Data Types and Cost Based OptimizationPosted: July 10, 2007
Jeff Smith, my favorite SQL Server blogger, wrote a great post about the importance of data types in database design.
Jeff is absolutely right – developers have absolutely no excuse for not getting data type corret. If you let an Excel script kiddie design your database, you deserve to be screwed.
If you are running Oracle, instead of SQL Server, the issue of data types is even more important than you think. It is not just a matter of getting the sort wrong, taking more space than you should, or being more vulnerable to typos. It is a matter of Oracle getting the execution plan right and getting you the data in an efficient way.
Here’s a nice example:
A bug tracking application was designed to support multiple databases. Since different databases handle dates very differently, the developers took a shortcut and decided to use numeric field for the date, use something like ‘20070301’ to signify that the bug was closed at March 1st, 2007, and write tons of application code to handle all kinds of trivial date operations. Note that they could have used Unix time, seconds since 1970, and avoid all the pain I describe here, but Unix time is less human readable. The application also supported generating reports. Number of bugs opened last week, two month ago, etc.
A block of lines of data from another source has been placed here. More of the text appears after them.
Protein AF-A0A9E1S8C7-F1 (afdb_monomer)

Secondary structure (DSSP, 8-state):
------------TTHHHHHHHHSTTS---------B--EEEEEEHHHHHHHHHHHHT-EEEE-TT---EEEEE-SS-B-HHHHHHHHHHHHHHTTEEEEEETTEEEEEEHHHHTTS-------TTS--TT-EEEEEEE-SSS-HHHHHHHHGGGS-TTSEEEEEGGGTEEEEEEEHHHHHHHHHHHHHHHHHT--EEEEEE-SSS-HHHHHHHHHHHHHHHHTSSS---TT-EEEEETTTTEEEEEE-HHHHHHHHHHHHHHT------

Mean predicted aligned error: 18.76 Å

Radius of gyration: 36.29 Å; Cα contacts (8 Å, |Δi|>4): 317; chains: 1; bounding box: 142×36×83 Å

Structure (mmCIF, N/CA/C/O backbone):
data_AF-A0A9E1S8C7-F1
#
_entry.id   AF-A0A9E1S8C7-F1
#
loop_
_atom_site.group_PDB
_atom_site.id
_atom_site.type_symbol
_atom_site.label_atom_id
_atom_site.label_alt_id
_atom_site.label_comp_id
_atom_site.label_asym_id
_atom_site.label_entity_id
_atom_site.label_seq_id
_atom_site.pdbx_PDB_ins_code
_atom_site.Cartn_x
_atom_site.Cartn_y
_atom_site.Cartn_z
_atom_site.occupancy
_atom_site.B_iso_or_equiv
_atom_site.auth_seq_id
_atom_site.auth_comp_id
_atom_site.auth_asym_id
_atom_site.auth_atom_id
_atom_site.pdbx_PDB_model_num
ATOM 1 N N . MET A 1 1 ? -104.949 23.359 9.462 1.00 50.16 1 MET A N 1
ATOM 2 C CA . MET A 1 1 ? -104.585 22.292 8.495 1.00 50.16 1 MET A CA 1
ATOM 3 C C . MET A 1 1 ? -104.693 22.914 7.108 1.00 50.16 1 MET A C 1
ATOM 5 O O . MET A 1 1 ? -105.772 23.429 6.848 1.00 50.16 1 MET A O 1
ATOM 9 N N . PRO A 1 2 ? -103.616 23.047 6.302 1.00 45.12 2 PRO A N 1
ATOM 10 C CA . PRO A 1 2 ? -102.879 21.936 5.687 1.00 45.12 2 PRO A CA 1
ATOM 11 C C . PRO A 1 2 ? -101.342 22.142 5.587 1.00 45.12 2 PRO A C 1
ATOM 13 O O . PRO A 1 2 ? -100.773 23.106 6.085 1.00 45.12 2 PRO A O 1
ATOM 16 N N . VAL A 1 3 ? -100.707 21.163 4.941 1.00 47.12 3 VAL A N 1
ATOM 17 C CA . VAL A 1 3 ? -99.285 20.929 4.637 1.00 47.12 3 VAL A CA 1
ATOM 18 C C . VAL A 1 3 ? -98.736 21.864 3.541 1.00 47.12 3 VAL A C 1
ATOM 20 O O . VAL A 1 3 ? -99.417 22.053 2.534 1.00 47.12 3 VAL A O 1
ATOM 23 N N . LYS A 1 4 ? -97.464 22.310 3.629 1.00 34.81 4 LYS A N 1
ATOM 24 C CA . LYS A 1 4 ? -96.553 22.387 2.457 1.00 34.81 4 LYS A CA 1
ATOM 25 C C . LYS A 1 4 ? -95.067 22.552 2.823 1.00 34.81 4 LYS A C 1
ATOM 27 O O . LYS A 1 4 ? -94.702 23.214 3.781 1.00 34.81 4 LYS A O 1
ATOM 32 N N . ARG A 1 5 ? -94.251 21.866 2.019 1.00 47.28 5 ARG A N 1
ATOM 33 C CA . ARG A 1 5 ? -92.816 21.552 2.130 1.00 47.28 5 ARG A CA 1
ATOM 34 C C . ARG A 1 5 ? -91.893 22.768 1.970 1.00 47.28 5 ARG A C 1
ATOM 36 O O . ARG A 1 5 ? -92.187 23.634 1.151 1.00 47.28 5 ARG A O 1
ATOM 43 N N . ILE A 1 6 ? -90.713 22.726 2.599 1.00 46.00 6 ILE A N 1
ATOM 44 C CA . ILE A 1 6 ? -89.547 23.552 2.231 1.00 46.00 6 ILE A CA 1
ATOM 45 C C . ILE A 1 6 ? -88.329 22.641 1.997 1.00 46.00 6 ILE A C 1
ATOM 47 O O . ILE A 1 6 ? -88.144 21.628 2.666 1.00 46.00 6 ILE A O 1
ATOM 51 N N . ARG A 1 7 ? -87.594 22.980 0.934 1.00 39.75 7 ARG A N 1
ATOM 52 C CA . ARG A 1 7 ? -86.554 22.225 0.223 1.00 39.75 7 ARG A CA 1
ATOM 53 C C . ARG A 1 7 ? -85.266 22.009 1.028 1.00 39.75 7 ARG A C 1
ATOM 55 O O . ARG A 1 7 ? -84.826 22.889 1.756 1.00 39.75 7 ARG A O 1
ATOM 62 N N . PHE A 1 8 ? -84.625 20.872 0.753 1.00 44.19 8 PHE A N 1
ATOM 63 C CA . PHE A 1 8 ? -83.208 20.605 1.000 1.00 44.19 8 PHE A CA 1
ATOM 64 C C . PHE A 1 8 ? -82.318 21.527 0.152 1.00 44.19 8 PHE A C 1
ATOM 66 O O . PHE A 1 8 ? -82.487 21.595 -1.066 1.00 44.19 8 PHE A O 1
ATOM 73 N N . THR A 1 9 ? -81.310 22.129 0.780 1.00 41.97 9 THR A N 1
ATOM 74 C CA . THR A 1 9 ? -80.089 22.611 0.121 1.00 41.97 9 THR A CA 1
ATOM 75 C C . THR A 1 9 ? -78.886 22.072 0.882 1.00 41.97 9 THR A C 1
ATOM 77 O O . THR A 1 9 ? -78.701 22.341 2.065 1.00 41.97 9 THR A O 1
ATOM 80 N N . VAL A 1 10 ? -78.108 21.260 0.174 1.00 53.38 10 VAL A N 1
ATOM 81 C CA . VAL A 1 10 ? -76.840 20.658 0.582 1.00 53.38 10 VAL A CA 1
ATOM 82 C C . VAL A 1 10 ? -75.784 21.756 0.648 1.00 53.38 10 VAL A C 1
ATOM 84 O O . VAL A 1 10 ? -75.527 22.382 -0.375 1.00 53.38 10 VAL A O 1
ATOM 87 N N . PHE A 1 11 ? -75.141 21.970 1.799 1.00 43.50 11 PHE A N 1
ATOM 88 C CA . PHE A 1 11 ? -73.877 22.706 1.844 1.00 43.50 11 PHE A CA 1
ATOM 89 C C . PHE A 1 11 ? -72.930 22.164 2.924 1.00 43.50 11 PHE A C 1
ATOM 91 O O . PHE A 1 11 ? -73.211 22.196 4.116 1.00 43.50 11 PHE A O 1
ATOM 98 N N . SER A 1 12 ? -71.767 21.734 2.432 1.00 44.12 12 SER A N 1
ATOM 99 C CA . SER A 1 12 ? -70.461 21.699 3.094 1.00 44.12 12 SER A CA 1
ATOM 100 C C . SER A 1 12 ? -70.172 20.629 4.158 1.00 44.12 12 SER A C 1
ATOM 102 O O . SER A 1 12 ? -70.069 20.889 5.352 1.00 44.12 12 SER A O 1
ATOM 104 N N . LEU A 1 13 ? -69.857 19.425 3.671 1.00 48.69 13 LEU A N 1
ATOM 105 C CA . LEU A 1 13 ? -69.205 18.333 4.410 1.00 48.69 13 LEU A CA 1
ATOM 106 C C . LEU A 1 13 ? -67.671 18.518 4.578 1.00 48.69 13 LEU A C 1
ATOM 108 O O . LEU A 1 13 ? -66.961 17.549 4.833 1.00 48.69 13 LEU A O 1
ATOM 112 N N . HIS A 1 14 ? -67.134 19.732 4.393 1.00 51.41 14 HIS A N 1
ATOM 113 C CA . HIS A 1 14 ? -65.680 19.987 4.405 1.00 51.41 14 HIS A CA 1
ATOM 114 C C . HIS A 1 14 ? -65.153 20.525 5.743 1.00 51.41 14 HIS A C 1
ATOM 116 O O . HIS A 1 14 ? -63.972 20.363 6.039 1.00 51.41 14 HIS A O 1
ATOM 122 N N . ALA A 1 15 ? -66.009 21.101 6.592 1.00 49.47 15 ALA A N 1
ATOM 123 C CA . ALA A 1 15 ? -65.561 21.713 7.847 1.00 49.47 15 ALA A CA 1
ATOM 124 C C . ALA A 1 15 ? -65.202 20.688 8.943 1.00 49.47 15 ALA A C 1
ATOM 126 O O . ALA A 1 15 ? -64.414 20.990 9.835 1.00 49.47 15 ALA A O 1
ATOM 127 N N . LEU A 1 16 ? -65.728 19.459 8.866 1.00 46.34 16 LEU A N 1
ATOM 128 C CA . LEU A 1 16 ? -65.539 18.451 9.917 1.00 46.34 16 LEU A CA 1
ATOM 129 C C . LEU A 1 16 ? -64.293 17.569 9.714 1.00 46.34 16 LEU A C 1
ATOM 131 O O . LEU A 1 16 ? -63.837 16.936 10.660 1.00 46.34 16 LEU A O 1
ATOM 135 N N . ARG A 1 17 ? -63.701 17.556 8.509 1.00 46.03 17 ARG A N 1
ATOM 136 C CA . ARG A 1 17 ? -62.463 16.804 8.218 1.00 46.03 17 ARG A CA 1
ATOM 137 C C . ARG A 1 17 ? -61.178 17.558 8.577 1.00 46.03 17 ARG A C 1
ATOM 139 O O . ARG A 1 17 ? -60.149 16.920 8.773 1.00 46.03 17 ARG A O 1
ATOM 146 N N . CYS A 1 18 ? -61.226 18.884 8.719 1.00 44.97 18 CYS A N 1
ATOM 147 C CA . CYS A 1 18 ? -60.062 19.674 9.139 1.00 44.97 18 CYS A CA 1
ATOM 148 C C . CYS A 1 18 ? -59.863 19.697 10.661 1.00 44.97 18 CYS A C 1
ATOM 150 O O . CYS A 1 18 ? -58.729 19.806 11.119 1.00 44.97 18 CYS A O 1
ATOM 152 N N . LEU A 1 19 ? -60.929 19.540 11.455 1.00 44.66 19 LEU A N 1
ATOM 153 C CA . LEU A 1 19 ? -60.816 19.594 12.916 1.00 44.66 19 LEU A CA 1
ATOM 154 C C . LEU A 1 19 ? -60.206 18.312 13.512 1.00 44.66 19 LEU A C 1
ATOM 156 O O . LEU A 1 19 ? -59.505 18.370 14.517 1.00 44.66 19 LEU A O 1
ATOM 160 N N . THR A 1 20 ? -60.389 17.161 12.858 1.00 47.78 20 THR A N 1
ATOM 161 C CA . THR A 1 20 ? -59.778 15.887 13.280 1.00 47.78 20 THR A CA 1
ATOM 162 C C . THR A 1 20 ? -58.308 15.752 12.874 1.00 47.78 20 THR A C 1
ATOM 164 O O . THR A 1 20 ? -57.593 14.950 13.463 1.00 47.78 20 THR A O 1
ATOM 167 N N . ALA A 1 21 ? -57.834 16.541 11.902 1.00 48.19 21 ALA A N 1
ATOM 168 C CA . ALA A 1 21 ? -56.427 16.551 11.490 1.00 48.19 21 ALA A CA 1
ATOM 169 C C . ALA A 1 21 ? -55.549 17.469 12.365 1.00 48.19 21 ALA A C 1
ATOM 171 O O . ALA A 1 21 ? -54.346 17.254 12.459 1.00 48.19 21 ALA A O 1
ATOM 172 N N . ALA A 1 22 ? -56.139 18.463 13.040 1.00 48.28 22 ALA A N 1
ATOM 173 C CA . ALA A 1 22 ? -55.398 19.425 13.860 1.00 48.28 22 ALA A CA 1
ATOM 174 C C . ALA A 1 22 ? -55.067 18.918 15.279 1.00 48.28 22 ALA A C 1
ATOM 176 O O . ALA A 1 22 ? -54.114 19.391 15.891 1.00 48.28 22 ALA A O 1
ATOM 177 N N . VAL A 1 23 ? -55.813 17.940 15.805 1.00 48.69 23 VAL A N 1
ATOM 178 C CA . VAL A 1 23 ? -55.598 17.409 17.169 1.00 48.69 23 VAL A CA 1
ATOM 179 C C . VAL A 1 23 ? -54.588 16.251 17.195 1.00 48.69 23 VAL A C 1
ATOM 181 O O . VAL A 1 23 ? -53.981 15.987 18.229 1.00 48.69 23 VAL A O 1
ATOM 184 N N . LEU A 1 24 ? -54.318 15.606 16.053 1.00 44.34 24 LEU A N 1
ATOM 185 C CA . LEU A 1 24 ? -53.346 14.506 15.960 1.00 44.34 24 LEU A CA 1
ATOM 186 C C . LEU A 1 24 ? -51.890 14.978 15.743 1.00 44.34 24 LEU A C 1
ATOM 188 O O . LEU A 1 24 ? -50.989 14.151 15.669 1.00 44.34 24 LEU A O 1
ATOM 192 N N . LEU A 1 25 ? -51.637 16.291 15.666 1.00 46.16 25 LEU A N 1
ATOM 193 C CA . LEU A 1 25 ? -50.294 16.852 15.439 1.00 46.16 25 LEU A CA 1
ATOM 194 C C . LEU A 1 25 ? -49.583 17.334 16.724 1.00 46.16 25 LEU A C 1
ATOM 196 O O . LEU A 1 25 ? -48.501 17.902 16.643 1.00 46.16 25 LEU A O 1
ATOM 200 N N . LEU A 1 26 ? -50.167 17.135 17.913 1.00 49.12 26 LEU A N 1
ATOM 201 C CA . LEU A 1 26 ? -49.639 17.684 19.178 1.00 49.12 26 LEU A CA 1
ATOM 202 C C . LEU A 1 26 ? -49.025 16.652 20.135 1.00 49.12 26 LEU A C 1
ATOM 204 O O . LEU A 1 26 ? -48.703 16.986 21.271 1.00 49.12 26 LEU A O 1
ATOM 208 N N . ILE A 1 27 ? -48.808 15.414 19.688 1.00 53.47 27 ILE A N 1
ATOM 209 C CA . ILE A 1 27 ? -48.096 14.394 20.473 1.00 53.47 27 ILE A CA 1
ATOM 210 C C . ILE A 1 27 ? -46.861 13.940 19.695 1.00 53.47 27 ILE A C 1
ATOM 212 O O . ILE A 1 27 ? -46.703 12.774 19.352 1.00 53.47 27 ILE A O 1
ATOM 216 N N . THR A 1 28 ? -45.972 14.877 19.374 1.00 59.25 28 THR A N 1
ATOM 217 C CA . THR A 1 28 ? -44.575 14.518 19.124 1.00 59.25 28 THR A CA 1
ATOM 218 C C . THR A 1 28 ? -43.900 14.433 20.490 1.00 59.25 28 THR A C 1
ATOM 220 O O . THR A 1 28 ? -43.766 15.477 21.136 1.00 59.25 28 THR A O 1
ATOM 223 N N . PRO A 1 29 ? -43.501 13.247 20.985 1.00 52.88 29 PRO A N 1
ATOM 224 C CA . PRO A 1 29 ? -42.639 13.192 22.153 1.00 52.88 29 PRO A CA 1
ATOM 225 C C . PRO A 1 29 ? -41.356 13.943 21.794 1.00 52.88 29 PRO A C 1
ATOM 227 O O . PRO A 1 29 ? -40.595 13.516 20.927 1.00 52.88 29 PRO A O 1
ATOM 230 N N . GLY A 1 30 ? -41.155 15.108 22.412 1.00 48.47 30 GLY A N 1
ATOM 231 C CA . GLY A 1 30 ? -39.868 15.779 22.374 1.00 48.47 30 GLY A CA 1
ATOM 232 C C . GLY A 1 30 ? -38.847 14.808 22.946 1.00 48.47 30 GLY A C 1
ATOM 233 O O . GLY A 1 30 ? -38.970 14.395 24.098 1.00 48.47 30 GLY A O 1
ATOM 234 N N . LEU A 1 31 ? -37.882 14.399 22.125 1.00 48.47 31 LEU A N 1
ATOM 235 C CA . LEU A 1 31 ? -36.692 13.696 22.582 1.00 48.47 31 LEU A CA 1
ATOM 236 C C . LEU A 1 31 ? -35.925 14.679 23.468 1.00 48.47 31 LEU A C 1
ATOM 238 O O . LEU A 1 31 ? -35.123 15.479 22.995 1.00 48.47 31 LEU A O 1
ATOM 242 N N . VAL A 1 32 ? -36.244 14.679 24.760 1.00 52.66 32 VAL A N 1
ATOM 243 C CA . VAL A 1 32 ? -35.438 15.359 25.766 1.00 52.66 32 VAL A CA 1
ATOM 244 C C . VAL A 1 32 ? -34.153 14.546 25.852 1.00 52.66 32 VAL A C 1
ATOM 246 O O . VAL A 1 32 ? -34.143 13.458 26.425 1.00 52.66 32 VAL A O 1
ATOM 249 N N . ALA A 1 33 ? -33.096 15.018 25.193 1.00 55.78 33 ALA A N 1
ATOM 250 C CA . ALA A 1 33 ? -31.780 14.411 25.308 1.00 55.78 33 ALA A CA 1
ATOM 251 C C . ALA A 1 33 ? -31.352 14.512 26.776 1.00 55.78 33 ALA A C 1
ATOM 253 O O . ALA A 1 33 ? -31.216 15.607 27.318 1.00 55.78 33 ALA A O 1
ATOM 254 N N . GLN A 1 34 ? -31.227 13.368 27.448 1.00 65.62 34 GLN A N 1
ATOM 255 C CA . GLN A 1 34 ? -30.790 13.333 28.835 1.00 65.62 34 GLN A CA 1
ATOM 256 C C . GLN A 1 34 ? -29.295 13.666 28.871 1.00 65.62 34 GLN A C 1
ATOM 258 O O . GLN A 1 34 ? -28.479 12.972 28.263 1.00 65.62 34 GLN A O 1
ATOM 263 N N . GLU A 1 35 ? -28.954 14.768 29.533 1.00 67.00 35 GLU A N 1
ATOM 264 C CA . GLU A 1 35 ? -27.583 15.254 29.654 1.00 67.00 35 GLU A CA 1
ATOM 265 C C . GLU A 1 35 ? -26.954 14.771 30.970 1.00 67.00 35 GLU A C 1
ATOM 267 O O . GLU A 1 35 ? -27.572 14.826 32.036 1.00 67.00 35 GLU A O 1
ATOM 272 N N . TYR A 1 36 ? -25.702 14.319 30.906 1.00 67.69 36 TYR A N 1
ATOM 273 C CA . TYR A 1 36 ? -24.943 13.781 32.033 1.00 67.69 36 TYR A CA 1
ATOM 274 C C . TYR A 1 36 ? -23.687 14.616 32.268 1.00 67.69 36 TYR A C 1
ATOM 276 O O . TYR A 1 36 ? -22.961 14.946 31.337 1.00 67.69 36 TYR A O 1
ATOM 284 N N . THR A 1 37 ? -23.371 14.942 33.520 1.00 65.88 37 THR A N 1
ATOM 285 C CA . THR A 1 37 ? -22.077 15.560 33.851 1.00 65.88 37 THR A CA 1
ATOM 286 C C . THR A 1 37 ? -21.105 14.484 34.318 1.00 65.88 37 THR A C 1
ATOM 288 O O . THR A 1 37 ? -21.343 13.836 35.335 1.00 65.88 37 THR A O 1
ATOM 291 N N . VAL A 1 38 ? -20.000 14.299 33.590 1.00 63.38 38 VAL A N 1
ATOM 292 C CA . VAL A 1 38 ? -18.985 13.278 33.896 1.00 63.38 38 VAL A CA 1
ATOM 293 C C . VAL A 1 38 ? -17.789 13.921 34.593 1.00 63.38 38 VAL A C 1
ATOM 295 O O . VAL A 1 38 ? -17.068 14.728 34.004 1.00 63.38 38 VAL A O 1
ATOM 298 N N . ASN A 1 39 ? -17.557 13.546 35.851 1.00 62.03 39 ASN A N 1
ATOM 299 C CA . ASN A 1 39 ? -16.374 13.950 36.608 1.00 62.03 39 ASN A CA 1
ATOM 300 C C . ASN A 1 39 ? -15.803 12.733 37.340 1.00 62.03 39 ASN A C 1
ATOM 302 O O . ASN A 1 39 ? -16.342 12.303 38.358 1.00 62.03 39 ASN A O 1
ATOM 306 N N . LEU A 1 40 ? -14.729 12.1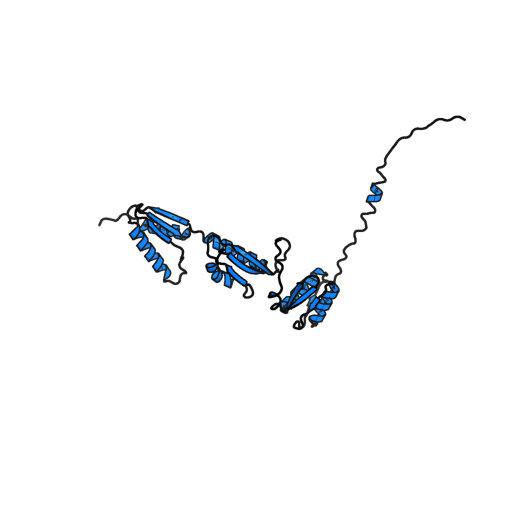69 36.790 1.00 67.19 40 LEU A N 1
ATOM 307 C CA . LEU A 1 40 ? -14.078 10.961 37.288 1.00 67.19 40 LEU A CA 1
ATOM 308 C C . LEU A 1 40 ? -12.685 11.326 37.785 1.00 67.19 40 LEU A C 1
ATOM 310 O O . LEU A 1 40 ? -11.864 11.866 37.038 1.00 67.19 40 LEU A O 1
ATOM 314 N N . LYS A 1 41 ? -12.415 11.029 39.054 1.00 72.06 41 LYS A N 1
ATOM 315 C CA . LYS A 1 41 ? -11.130 11.296 39.702 1.00 72.06 41 LYS A CA 1
ATOM 316 C C . LYS A 1 41 ? -10.534 9.972 40.147 1.00 72.06 41 LYS A C 1
ATOM 318 O O . LYS A 1 41 ? -10.961 9.425 41.157 1.00 72.06 41 LYS A O 1
ATOM 323 N N . ASP A 1 42 ? -9.569 9.478 39.376 1.00 73.31 42 ASP A N 1
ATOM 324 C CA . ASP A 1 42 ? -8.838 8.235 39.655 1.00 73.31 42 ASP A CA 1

Suppose we have two years of bugs in our database. Thats 730 different possible closing dates. But if they are kept as numbers from 20060101 to 20071231, the optimizer will be convinced that there are 11130 different possible dates.
First scenario: We want to generate a report from January 1 to June 1 2007.
When we use real dates that means a quarter of our date range and the optimizer will correctly decide that it is faster to go do a table scan than use an index.
When you use numbers, 20070601-20070101 = 500. That is 4% of the data and indexes will be used to retrieve 25% of your data. Go grab a cup of coffee and maybe a nice book (“Cost Based Oracle Fundamentals” will be a good choice), it will be a while before you see the results of that report.
Second scenario: Suppose you want just one week of data. Say, March 1 to March 7. With both data types this is a very small percent of the data and an index will be used.
But what if you want to see the week from December 28 to January 3rd? If you use dates, this is still just 1% of the data and the same plan will be used with the same quick results. If you use the numbers, however, 20070103-20061228=8875. Thats around 50% of the data – this means a full table scan. You will see lots of managers wondering why the report became so slow “all of the sudden” and “just when we need the end of the year report very urgently”.
I hope I made my point here: Using correct data types is critical, more so in Oracle, and it is so easy you really have no reason to get it wrong.